Desse modo, objetiva-se neste artigo entender como os Espaços Discursivos vêm se configurando no contexto do grupo de pesquisa, na busca por captar os movimentos vivenciados por pesquisadores e participantes de processos de pesquisa realizados pela via da pesquisa-ação ou investigação-ação; e ainda fomentar a elaboração de espaços formativos colaborativos na defesa da formação humana na perspectiva da inclusão.

Como procedimentos metodológicos, seleciona-se os diários de campo, os relatórios e as transcrições dos encontros de estudos e planejamentos denominados de “Jornada reflexiva”, que compreenderam o período de março a agosto de 2023, sendo realizada ao todo 7 encontros; 4 planejamentos para os espaços discursivos; e 4 espaços discursivos realizados em duas redes municipais de ensino. Essas duas últimas ações desenvolveram-se no período de agosto a setembro de 2023.

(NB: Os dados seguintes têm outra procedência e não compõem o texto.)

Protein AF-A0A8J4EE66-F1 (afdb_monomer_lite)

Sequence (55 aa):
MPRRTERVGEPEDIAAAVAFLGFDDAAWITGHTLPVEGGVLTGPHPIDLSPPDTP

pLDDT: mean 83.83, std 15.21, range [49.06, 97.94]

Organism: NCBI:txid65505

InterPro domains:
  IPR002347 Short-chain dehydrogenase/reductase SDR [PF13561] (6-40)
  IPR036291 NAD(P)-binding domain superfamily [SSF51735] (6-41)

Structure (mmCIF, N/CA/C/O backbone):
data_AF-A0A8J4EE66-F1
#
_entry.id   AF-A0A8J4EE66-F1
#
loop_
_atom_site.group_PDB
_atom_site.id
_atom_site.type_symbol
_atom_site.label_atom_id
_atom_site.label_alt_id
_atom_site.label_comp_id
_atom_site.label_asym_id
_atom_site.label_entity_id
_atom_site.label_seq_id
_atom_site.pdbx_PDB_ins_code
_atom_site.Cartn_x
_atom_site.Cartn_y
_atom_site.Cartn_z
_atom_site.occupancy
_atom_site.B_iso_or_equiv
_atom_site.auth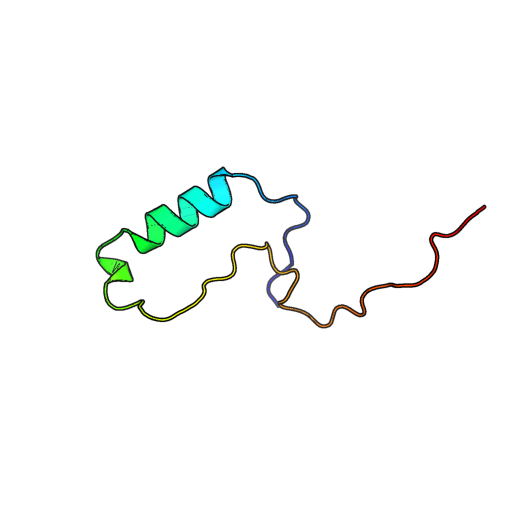_seq_id
_atom_site.auth_comp_id
_atom_site.auth_asym_id
_atom_site.auth_atom_id
_atom_site.pdbx_PDB_model_num
ATOM 1 N N . MET A 1 1 ? 0.740 -18.827 -14.784 1.00 49.06 1 MET A N 1
ATOM 2 C CA . MET A 1 1 ? 1.767 -17.980 -14.142 1.00 49.06 1 MET A CA 1
ATOM 3 C C . MET A 1 1 ? 1.408 -16.533 -14.447 1.00 49.06 1 MET A C 1
ATOM 5 O O . MET A 1 1 ? 1.234 -16.253 -15.631 1.00 49.06 1 MET A O 1
ATOM 9 N N . PRO A 1 2 ? 1.191 -15.654 -13.453 1.00 54.47 2 PRO A N 1
ATOM 10 C CA . PRO A 1 2 ? 0.934 -14.242 -13.730 1.00 54.47 2 PRO A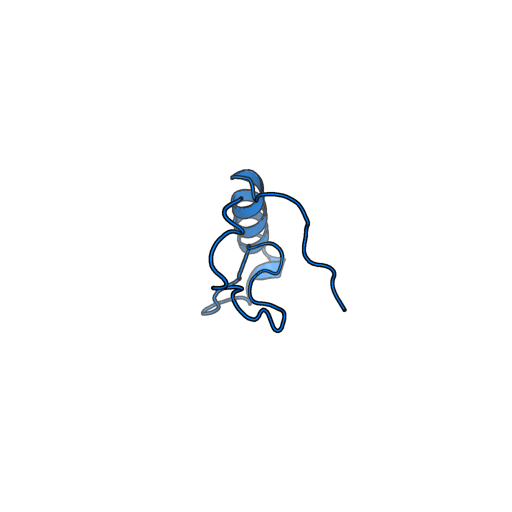 CA 1
ATOM 11 C C . PRO A 1 2 ? 2.142 -13.652 -14.468 1.00 54.47 2 PRO A C 1
ATOM 13 O O . PRO A 1 2 ? 3.287 -13.873 -14.076 1.00 54.47 2 PRO A O 1
ATOM 16 N N . ARG A 1 3 ? 1.888 -12.982 -15.593 1.00 60.62 3 ARG A N 1
ATOM 17 C CA . ARG A 1 3 ? 2.930 -12.356 -16.412 1.00 60.62 3 ARG A CA 1
ATOM 18 C C . ARG A 1 3 ? 3.345 -11.051 -15.731 1.00 60.62 3 ARG A C 1
ATOM 20 O O . ARG A 1 3 ? 2.473 -10.282 -15.338 1.00 60.62 3 ARG A O 1
ATOM 27 N N . ARG A 1 4 ? 4.652 -10.814 -15.593 1.00 62.56 4 ARG A N 1
ATOM 28 C CA . ARG A 1 4 ? 5.182 -9.531 -15.112 1.00 62.56 4 ARG A CA 1
ATOM 29 C C . ARG A 1 4 ? 4.716 -8.424 -16.056 1.00 62.56 4 ARG A C 1
ATOM 31 O O . ARG A 1 4 ? 4.701 -8.621 -17.273 1.00 62.56 4 ARG A O 1
ATOM 38 N N . THR A 1 5 ? 4.338 -7.280 -15.504 1.00 73.88 5 THR A N 1
ATOM 39 C CA . THR A 1 5 ? 3.998 -6.124 -16.331 1.00 73.88 5 THR A CA 1
ATOM 40 C C . THR A 1 5 ? 5.279 -5.595 -16.984 1.00 73.88 5 THR A C 1
ATOM 42 O O . THR A 1 5 ? 6.270 -5.357 -16.300 1.00 73.88 5 THR A O 1
ATOM 45 N N . GLU A 1 6 ? 5.274 -5.408 -18.306 1.00 78.25 6 GLU A N 1
ATOM 46 C CA . GLU A 1 6 ? 6.420 -4.890 -19.082 1.00 78.25 6 GLU A CA 1
ATOM 47 C C . GLU A 1 6 ? 6.543 -3.351 -19.018 1.00 78.25 6 GLU A C 1
ATOM 49 O O . GLU A 1 6 ? 7.253 -2.742 -19.813 1.00 78.25 6 GLU A O 1
ATOM 54 N N . ARG A 1 7 ? 5.841 -2.700 -18.080 1.00 87.56 7 ARG A N 1
ATOM 55 C CA . ARG A 1 7 ? 5.764 -1.238 -17.950 1.00 87.56 7 ARG A CA 1
ATOM 56 C C . ARG A 1 7 ? 6.394 -0.761 -16.644 1.00 87.56 7 ARG A C 1
ATOM 58 O O . ARG A 1 7 ? 6.358 -1.469 -15.639 1.00 87.56 7 ARG A O 1
ATOM 65 N N . VAL A 1 8 ? 6.917 0.462 -16.662 1.00 88.38 8 VAL A N 1
ATOM 66 C CA . VAL A 1 8 ? 7.376 1.163 -15.456 1.00 88.38 8 VAL A CA 1
ATOM 67 C C . VAL A 1 8 ? 6.161 1.586 -14.628 1.00 88.38 8 VAL A C 1
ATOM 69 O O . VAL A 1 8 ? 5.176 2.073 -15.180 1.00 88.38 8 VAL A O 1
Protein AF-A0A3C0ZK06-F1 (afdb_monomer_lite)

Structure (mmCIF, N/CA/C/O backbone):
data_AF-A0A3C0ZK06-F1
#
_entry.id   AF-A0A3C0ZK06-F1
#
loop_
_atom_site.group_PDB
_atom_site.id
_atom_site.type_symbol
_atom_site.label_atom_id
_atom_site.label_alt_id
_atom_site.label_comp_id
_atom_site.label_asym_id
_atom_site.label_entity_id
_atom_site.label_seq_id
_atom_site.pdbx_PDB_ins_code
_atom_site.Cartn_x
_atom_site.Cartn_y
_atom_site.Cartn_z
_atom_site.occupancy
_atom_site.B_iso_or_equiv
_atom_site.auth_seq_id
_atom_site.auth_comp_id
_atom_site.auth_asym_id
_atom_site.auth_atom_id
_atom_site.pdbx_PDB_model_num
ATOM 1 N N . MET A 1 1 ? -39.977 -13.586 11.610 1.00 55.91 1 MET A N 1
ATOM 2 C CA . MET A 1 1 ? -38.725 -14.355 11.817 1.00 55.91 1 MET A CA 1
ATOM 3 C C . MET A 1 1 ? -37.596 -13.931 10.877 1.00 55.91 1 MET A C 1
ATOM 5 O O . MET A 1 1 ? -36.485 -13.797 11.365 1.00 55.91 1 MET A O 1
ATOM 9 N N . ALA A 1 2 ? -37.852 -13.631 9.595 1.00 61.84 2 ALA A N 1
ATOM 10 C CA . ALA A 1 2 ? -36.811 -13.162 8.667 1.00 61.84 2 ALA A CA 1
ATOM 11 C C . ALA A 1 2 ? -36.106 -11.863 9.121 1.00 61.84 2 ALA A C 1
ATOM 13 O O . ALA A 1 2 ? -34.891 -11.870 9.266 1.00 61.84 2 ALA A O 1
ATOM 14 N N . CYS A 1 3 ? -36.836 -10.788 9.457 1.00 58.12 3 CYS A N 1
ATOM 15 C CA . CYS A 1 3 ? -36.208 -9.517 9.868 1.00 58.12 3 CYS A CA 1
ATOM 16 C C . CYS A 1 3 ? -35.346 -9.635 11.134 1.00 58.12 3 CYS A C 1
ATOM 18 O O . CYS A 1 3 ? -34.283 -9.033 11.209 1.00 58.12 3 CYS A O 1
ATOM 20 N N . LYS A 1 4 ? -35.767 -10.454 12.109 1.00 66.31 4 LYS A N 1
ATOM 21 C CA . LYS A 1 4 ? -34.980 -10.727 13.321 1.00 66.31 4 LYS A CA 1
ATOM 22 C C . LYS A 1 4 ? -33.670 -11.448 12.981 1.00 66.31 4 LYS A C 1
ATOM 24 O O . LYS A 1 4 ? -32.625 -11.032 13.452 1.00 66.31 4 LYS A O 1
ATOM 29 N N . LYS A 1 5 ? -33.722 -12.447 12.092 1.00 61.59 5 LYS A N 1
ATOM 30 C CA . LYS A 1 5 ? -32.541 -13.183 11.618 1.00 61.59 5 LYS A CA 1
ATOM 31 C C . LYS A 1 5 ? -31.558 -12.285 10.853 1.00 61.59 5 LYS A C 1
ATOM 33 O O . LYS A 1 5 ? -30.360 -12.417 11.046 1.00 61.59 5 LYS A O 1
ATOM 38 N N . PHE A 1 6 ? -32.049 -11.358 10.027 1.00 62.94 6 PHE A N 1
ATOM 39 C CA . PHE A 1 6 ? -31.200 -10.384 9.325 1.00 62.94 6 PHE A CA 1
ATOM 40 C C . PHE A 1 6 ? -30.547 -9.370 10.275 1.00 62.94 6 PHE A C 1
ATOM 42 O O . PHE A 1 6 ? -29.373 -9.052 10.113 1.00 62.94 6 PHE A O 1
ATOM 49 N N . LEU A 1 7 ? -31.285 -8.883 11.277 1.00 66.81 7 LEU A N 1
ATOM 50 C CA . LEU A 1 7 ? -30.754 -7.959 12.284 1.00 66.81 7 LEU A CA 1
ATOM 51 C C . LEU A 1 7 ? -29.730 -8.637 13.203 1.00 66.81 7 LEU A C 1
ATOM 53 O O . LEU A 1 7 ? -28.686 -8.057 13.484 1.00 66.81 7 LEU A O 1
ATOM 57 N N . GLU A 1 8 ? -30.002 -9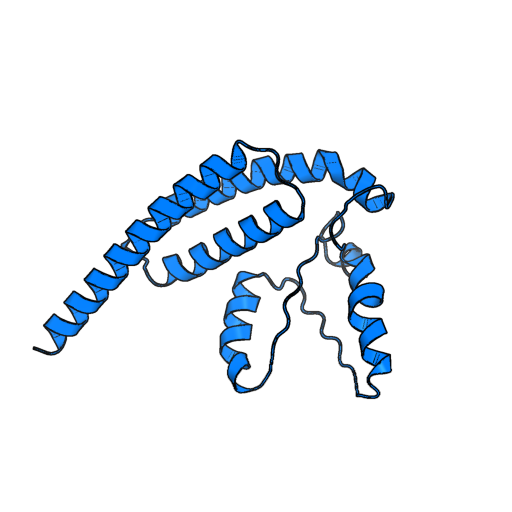.869 13.636 1.00 70.06 8 GLU A N 1
ATOM 58 C CA . GLU A 1 8 ? -29.059 -10.667 14.427 1.00 70.06 8 GLU A CA 1
ATOM 59 C C . GLU A 1 8 ? -27.806 -11.014 13.617 1.00 70.06 8 GLU A C 1
ATOM 61 O O . GLU A 1 8 ? -26.706 -10.875 14.140 1.00 70.06 8 GLU A O 1
ATOM 66 N N . ALA A 1 9 ? -27.943 -11.368 12.333 1.00 69.44 9 ALA A N 1
ATOM 67 C CA . ALA A 1 9 ? -26.799 -11.612 11.454 1.00 69.44 9 ALA A CA 1
ATOM 68 C C . ALA A 1 9 ? -25.918 -10.362 11.299 1.00 69.44 9 ALA A C 1
ATOM 70 O O . ALA A 1 9 ? -24.719 -10.446 11.536 1.00 69.44 9 ALA A O 1
ATOM 71 N N . LYS A 1 10 ? -26.507 -9.192 11.003 1.00 71.00 10 LYS A N 1
ATOM 72 C CA . LYS A 1 10 ? -25.758 -7.924 10.935 1.00 71.00 10 LYS A CA 1
ATOM 73 C C . LYS A 1 10 ? -25.033 -7.605 12.240 1.00 71.00 10 LYS A C 1
ATOM 75 O O . LYS A 1 10 ? -23.884 -7.181 12.208 1.00 71.00 10 LYS A O 1
ATOM 80 N N . LYS A 1 11 ? -25.693 -7.818 13.382 1.00 72.38 11 LYS A N 1
ATOM 81 C CA . LYS A 1 11 ? -25.096 -7.568 14.697 1.00 72.38 11 LYS A CA 1
ATOM 82 C C . LYS A 1 11 ? -23.898 -8.483 14.961 1.00 72.38 11 LYS A C 1
ATOM 84 O O . LYS A 1 11 ? -22.871 -8.001 15.420 1.00 72.38 11 LYS A O 1
ATOM 89 N N . ILE A 1 12 ? -24.014 -9.771 14.634 1.00 74.06 12 ILE A N 1
ATOM 90 C CA . ILE A 1 12 ? -22.925 -10.745 14.794 1.00 74.06 12 ILE A CA 1
ATOM 91 C C . ILE A 1 12 ? -21.731 -10.380 13.903 1.00 74.06 12 ILE A C 1
ATOM 93 O O . ILE A 1 12 ? -20.600 -10.395 14.381 1.00 74.06 12 ILE A O 1
ATOM 97 N N . THR A 1 13 ? -21.970 -10.011 12.640 1.00 80.44 13 THR A N 1
ATOM 98 C CA . THR A 1 13 ? -20.906 -9.563 11.727 1.00 80.44 13 THR A CA 1
ATOM 99 C C . THR A 1 13 ? -20.207 -8.315 12.267 1.00 80.44 13 THR A C 1
ATOM 101 O O . THR A 1 13 ? -18.989 -8.301 12.384 1.00 80.44 13 THR A O 1
ATOM 104 N N . SER A 1 14 ? -20.971 -7.311 12.697 1.00 82.69 14 SER A N 1
ATOM 105 C CA . SER A 1 14 ? -20.443 -6.062 13.261 1.00 82.69 14 SER A CA 1
ATOM 106 C C . SER A 1 14 ? -19.590 -6.302 14.524 1.00 82.69 14 SER A C 1
ATOM 108 O O . SER A 1 14 ? -18.485 -5.774 14.650 1.00 82.69 14 SER A O 1
ATOM 110 N N . GLU A 1 15 ? -20.039 -7.171 15.440 1.00 83.50 15 GLU A N 1
ATOM 111 C CA . GLU A 1 15 ? -19.270 -7.553 16.638 1.00 83.50 15 GLU A CA 1
ATOM 112 C C . GLU A 1 15 ? -17.959 -8.284 16.299 1.00 83.50 15 GLU A C 1
ATOM 114 O O . GLU A 1 15 ? -16.962 -8.112 17.006 1.00 83.50 15 GLU A O 1
ATOM 119 N N . HIS A 1 16 ? -17.950 -9.087 15.232 1.00 89.00 16 HIS A N 1
ATOM 120 C CA . HIS A 1 16 ? -16.753 -9.770 14.744 1.00 89.00 16 HIS A CA 1
ATOM 121 C C . HIS A 1 16 ? -15.748 -8.771 14.162 1.00 89.00 16 HIS A C 1
ATOM 123 O O . HIS A 1 16 ? -14.614 -8.710 14.627 1.00 89.00 16 HIS A O 1
ATOM 129 N N . VAL A 1 17 ? -16.196 -7.913 13.239 1.00 90.25 17 VAL A N 1
ATOM 130 C CA . VAL A 1 17 ? -15.372 -6.873 12.598 1.00 90.25 17 VAL A CA 1
ATOM 131 C C . VAL A 1 17 ? -14.757 -5.940 13.640 1.00 90.25 17 VAL A C 1
ATOM 133 O O . VAL A 1 17 ? -13.561 -5.659 13.601 1.00 90.25 17 VAL A O 1
ATOM 136 N N . SER A 1 18 ? -15.538 -5.508 14.636 1.00 90.69 18 SER A N 1
ATOM 137 C CA . SER A 1 18 ? -15.022 -4.664 15.717 1.00 90.69 18 SER A CA 1
ATOM 138 C C . SER A 1 18 ? -13.930 -5.349 16.539 1.00 90.69 18 SER A C 1
ATOM 140 O O . SER A 1 18 ? -12.981 -4.683 16.959 1.00 90.69 18 SER A O 1
ATOM 142 N N . ARG A 1 19 ? -14.072 -6.650 16.817 1.00 91.69 19 ARG A N 1
ATOM 143 C CA . ARG A 1 19 ? -13.080 -7.416 17.580 1.00 91.69 19 ARG A CA 1
ATOM 144 C C . ARG A 1 19 ? -11.799 -7.593 16.779 1.00 91.69 19 ARG A C 1
ATOM 146 O O . ARG A 1 19 ? -10.721 -7.373 17.326 1.00 91.69 19 ARG A O 1
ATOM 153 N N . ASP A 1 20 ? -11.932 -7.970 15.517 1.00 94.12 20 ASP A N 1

Assim, esses períodos organizaram-se em três movimentos entre os participantes do grupo de pesquisa: 1) no primeiro movimento, a partir das transcrições, buscou-se constituir entre os pesquisadores do “Grupo de pesquisa formação,  pesquisa-ação e Gestão de Educação Especias” (Grufopees-CNPq/Ufes)  entendimentos sobre o que seria e quais as possibilidades dos Espaços Discursivos na atual pesquisa do grupo que está iniciando, no que tange a captar os movimentos vivenciados por pesquisadores e participantes de processos de pesquisa realizados pela via da pesquisa-ação ou investigação-ação e também como possibilidade para realização de formação continuada na perspectiva da inclusão escolar; 2) em seguida, no segundo momento, os participantes reuniram-se para planejar os espaços discursivos em seus municípios a partir do contexto e intencionalidade de cada um; e  por fim, 3) no terceiro momento, desenvolvem-se os espaços discursivos  nas redes municipais de ensino.

Participou[6] dos movimentos, a coordenadora e integrantes do grupo de pesquisa constituído por gestores (municipais e do estado), estudantes (da graduação e da pós-graduação) e professores (da graduação e da pós-graduação). Optou-se por utilizar nomes fictícios a fim de preservar a identidade dos participantes envolvidos. Assim, foram escolhidos nomes de “Participante” para esta substituição, sendo eles: Participante A, Participante B, Participante C, Participante D e Participante E.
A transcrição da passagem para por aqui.